Under section 93A of the Evidence Act 1977, in a proceeding where oral evidence of a fact would be admissible, a statement contained in a document is admissible evidence of that fact if:

  • The maker of the statement is a child or a person with a mental impairment who had personal knowledge of the matter; and

  • The maker of the statement is available to give evidence.

Previous inconsistent statements

Under section 18 of the Evidence Act 1977, if a witness makes a statement during their testimony that is inconsistent with a previous statement they have made, proof of their earlier statement may be adduced and this does not amount to hearsay.

Where person is unavailable

Under section 93B of the Evidence At 1977, when a person cannot give evidence because they are dead or incapacitated, another person who heard or perceived a representation that the person made based on personal knowledge may give evidence of the representation if:

  • It was made at the time of or shortly after the matter

  • It was made in circumstances where it is highly likely to be reliable;

  • It was against the interests of the person who made it.
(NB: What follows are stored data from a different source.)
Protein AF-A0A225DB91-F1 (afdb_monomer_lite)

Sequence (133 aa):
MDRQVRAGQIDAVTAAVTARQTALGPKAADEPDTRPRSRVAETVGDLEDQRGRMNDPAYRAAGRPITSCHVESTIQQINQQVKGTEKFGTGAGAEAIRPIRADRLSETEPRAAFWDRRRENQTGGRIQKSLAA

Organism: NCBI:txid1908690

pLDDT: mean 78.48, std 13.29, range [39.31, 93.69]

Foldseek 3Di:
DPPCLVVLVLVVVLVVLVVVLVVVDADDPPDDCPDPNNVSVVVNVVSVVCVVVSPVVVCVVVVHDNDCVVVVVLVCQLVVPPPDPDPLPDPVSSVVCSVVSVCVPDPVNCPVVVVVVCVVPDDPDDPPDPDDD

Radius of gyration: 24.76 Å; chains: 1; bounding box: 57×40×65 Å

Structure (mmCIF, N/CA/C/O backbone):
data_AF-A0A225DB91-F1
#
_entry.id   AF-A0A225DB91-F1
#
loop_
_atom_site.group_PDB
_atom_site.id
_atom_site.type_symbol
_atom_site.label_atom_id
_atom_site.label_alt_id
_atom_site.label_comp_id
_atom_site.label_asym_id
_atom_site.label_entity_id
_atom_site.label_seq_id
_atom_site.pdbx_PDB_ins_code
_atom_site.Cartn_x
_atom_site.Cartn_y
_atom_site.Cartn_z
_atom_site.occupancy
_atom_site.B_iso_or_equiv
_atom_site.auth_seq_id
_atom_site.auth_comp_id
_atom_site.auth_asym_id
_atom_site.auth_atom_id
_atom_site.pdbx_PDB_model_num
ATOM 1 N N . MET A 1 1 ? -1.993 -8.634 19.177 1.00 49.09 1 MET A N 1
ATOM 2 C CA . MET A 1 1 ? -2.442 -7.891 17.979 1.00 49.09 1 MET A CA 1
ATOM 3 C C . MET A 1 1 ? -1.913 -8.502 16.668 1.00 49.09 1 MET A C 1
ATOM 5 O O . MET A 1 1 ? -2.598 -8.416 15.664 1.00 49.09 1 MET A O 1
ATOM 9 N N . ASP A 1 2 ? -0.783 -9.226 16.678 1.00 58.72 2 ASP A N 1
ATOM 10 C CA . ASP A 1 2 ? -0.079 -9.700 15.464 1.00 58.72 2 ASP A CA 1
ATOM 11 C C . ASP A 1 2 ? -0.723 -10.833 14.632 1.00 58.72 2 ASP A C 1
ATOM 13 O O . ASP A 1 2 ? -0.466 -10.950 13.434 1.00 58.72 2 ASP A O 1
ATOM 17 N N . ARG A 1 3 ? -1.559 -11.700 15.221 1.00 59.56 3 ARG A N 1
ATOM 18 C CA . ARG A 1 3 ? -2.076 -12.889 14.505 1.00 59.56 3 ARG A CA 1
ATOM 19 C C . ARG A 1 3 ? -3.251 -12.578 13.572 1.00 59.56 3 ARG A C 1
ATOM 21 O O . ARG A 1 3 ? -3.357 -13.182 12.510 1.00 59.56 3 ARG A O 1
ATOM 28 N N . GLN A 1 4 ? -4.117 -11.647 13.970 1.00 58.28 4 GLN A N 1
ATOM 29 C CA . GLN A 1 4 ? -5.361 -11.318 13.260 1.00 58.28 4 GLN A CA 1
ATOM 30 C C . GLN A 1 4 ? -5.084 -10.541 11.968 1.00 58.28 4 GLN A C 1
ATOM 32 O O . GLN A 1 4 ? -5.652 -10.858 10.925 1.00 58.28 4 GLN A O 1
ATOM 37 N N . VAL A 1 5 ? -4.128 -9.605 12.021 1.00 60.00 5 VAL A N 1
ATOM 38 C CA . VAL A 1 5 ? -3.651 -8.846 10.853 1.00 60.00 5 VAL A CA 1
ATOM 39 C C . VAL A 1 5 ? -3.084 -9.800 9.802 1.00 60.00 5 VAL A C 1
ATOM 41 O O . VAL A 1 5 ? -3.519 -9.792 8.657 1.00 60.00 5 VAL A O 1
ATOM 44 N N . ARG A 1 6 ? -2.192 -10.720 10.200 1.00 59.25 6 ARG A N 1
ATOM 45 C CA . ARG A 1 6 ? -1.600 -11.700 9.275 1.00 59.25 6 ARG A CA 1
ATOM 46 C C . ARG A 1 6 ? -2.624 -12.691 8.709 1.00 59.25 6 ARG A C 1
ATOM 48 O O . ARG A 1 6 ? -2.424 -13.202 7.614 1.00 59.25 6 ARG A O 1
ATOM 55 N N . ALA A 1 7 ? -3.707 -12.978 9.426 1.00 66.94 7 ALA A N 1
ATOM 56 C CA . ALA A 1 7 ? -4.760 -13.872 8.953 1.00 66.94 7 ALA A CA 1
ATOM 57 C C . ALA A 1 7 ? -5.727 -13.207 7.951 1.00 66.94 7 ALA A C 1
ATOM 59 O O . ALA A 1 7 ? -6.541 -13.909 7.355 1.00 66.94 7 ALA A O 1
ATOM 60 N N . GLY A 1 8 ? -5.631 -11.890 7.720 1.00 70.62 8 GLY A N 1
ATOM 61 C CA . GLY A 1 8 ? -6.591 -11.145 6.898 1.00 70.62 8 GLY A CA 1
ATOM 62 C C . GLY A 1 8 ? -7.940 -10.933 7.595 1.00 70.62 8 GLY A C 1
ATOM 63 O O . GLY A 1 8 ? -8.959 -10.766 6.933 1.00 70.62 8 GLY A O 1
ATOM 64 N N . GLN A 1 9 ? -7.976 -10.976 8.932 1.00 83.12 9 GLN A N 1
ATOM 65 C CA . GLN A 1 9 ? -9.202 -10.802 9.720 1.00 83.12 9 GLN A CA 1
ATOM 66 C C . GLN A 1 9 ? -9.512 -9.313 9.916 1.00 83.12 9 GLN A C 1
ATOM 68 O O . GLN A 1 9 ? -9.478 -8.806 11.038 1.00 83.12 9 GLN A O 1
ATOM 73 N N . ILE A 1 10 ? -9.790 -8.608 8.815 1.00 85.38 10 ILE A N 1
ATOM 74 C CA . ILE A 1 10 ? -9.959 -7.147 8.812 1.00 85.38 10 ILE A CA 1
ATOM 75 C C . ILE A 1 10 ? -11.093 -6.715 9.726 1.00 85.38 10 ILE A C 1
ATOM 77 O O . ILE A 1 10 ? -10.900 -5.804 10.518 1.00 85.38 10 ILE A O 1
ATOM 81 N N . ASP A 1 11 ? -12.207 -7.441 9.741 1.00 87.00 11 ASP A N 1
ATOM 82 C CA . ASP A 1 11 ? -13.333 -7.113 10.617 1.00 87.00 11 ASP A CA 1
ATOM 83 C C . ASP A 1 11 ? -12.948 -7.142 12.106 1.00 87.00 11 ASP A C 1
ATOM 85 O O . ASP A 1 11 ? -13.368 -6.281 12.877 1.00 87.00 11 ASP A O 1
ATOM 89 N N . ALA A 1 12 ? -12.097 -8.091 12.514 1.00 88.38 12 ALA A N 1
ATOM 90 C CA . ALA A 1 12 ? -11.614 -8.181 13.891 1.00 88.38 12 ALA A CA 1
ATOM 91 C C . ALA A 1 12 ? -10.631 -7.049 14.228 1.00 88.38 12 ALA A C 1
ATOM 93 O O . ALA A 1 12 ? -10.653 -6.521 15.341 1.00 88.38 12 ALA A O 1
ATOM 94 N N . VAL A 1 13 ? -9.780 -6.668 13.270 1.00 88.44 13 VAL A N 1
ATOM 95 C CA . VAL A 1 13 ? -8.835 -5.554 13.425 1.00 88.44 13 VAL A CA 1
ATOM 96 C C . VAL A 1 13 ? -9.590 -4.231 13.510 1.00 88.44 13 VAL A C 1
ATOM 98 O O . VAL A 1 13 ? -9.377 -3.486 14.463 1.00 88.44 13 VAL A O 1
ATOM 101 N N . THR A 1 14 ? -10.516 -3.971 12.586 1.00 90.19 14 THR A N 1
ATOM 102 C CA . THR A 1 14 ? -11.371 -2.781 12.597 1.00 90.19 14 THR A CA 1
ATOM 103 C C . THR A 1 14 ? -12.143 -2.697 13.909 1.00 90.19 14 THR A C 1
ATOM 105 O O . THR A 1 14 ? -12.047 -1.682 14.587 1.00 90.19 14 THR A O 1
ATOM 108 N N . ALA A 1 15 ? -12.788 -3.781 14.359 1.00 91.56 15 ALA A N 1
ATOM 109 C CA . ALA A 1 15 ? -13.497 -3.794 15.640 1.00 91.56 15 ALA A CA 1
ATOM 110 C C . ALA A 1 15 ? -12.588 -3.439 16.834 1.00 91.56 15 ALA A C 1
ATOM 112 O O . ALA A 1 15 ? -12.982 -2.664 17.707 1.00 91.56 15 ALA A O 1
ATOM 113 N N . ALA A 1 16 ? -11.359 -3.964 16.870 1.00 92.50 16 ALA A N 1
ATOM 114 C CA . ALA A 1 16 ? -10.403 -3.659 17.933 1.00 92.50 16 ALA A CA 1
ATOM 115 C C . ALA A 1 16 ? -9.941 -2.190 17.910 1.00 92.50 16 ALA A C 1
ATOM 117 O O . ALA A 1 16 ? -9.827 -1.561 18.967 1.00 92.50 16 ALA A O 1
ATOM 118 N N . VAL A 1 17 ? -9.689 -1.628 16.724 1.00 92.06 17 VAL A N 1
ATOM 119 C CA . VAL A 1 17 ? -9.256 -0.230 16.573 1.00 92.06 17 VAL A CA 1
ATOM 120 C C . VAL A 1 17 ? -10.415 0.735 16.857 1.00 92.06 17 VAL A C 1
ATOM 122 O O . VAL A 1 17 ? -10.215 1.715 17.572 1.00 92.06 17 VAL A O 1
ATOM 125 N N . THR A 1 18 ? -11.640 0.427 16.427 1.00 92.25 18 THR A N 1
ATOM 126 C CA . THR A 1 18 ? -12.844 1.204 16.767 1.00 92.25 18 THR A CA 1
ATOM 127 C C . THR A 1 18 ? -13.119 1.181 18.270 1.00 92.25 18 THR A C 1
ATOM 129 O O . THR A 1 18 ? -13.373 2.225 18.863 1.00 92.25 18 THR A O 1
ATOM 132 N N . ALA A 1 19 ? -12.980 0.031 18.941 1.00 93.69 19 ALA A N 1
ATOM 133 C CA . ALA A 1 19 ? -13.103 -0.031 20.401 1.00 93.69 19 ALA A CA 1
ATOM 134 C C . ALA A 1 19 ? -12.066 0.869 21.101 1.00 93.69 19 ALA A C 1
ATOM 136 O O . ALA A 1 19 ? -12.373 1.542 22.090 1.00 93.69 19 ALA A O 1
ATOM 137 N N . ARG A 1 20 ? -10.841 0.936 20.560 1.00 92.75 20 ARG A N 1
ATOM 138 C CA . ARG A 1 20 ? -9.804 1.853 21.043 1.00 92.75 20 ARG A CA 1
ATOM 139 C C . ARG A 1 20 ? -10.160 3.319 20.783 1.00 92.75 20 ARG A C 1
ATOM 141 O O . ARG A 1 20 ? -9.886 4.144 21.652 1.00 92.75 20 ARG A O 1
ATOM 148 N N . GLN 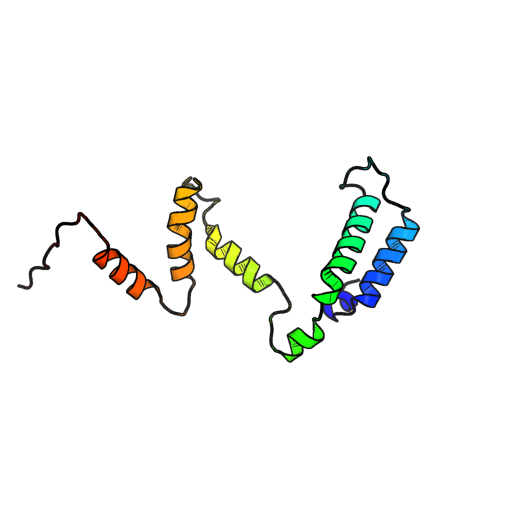A 1 21 ? -10.769 3.638 19.644 1.00 92.31 21 GLN A N 1
ATOM 149 C CA . GLN A 1 21 ? -11.258 4.982 19.330 1.00 92.31 21 GLN A CA 1
ATOM 150 C C . GLN A 1 21 ? -12.323 5.423 20.339 1.00 92.31 21 GLN A C 1
ATOM 152 O O . GLN A 1 21 ? -12.203 6.497 20.921 1.00 92.31 21 GLN A O 1
ATOM 157 N N . THR A 1 22 ? -13.298 4.559 20.636 1.00 91.75 22 THR A N 1
ATOM 158 C CA . THR A 1 22 ? -14.337 4.824 21.641 1.00 91.75 22 THR A CA 1
ATOM 159 C C . THR A 1 22 ? -13.739 5.101 23.020 1.00 91.75 22 THR A C 1
ATOM 161 O O . THR A 1 22 ? -14.161 6.035 23.695 1.00 91.75 22 THR A O 1
ATOM 164 N N . ALA A 1 23 ? -12.717 4.342 23.431 1.00 93.00 23 ALA A N 1
ATOM 165 C CA . ALA A 1 23 ? -12.044 4.544 24.716 1.00 93.00 23 ALA A CA 1
ATOM 166 C C . ALA A 1 23 ? -11.232 5.853 24.796 1.00 93.00 23 ALA A C 1
ATOM 168 O O . ALA A 1 23 ? -11.028 6.378 25.888 1.00 93.00 23 ALA A O 1
ATOM 169 N N . LEU A 1 24 ? -10.733 6.360 23.664 1.00 89.75 24 LEU A N 1
ATOM 170 C CA . LEU A 1 24 ? -9.947 7.598 23.591 1.00 89.75 24 LEU A CA 1
ATOM 171 C C . LEU A 1 24 ? -10.806 8.850 23.354 1.00 89.75 24 LEU A C 1
ATOM 173 O O . LEU A 1 24 ? -10.327 9.962 23.585 1.00 89.75 24 LEU A O 1
ATOM 177 N N . GLY A 1 25 ? -12.051 8.670 22.913 1.00 87.69 25 GLY A N 1
ATOM 178 C CA . GLY A 1 25 ? -12.949 9.746 22.515 1.00 87.69 25 GLY A CA 1
ATOM 179 C C . GLY A 1 25 ? -12.687 10.258 21.090 1.00 87.69 25 GLY A C 1
ATOM 180 O O . GLY A 1 25 ? -11.701 9.882 20.448 1.00 87.69 25 GLY A O 1
ATOM 181 N N . PRO A 1 26 ? -13.583 11.112 20.565 1.00 82.06 26 PRO A N 1
ATOM 182 C CA . PRO A 1 26 ? -13.468 11.634 19.208 1.00 82.06 26 PRO A CA 1
ATOM 183 C C . PRO A 1 26 ? -12.232 12.533 19.037 1.00 82.06 26 PRO A C 1
ATOM 185 O O . PRO A 1 26 ? -11.792 13.211 19.973 1.00 82.06 26 PRO A O 1
ATOM 188 N N . LYS A 1 27 ? -11.693 12.571 17.810 1.00 83.12 27 LYS A N 1
ATOM 189 C CA . LYS A 1 27 ? -10.675 13.556 17.411 1.00 83.12 27 LYS A CA 1
ATOM 190 C C . LYS A 1 27 ? -11.278 14.959 17.545 1.00 83.12 27 LYS A C 1
ATOM 192 O O . LYS A 1 27 ? -12.366 15.209 17.030 1.00 83.12 27 LYS A O 1
ATOM 197 N N . ALA A 1 28 ? -10.585 15.864 18.235 1.00 83.12 28 ALA A N 1
ATOM 198 C CA . ALA A 1 28 ? -10.988 17.270 18.269 1.00 83.12 28 ALA A CA 1
ATOM 199 C C . ALA A 1 28 ? -10.531 17.983 16.983 1.00 83.12 28 ALA A C 1
ATOM 201 O O . ALA A 1 28 ? -9.489 17.632 16.433 1.00 83.12 28 ALA A O 1
ATOM 202 N N . ALA A 1 29 ? -11.297 18.977 16.517 1.00 78.31 29 ALA A N 1
ATOM 203 C CA . ALA A 1 29 ? -11.081 19.629 15.219 1.00 78.31 29 ALA A CA 1
ATOM 204 C C . ALA A 1 29 ? -9.662 20.206 15.042 1.00 78.31 29 ALA A C 1
ATOM 206 O O . ALA A 1 29 ? -9.055 20.005 13.995 1.00 78.31 29 ALA A O 1
ATOM 207 N N . ASP A 1 30 ? -9.109 20.821 16.091 1.00 84.62 30 ASP A N 1
ATOM 208 C CA . ASP A 1 30 ? -7.802 21.499 16.055 1.00 84.62 30 ASP A CA 1
ATOM 209 C C . ASP A 1 30 ? -6.672 20.676 16.698 1.00 84.62 30 ASP A C 1
ATOM 211 O O . ASP A 1 30 ? -5.655 21.208 17.150 1.00 84.62 30 ASP A O 1
ATOM 215 N N . GLU A 1 31 ? -6.851 19.361 16.822 1.00 83.88 31 GLU A N 1
ATOM 216 C CA . GLU A 1 31 ? -5.861 18.519 17.477 1.00 83.88 31 GLU A CA 1
ATOM 217 C C . GLU A 1 31 ? -4.712 18.107 16.542 1.00 83.88 31 GLU A C 1
ATOM 219 O O . GLU A 1 31 ? -4.972 17.585 15.456 1.00 83.88 31 GLU A O 1
ATOM 224 N N . PRO A 1 32 ? -3.438 18.217 16.977 1.00 85.75 32 PRO A N 1
ATOM 225 C CA . PRO A 1 32 ? -2.312 17.752 16.177 1.00 85.75 32 PRO A CA 1
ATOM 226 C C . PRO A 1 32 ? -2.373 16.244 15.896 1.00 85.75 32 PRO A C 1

It is worth noting that where evidence is admitted under this provision at trial, the jury must be given a warning that hearsay evidence may be unreliable and must be approached with caution if a party requests that this warning be given.

Documents produced by devices (common in council prosecutions)

Under section 95 of the Evidence Act 1977, a statement contained in a document or thing produced by a device or process is admissible as evidence of a fact.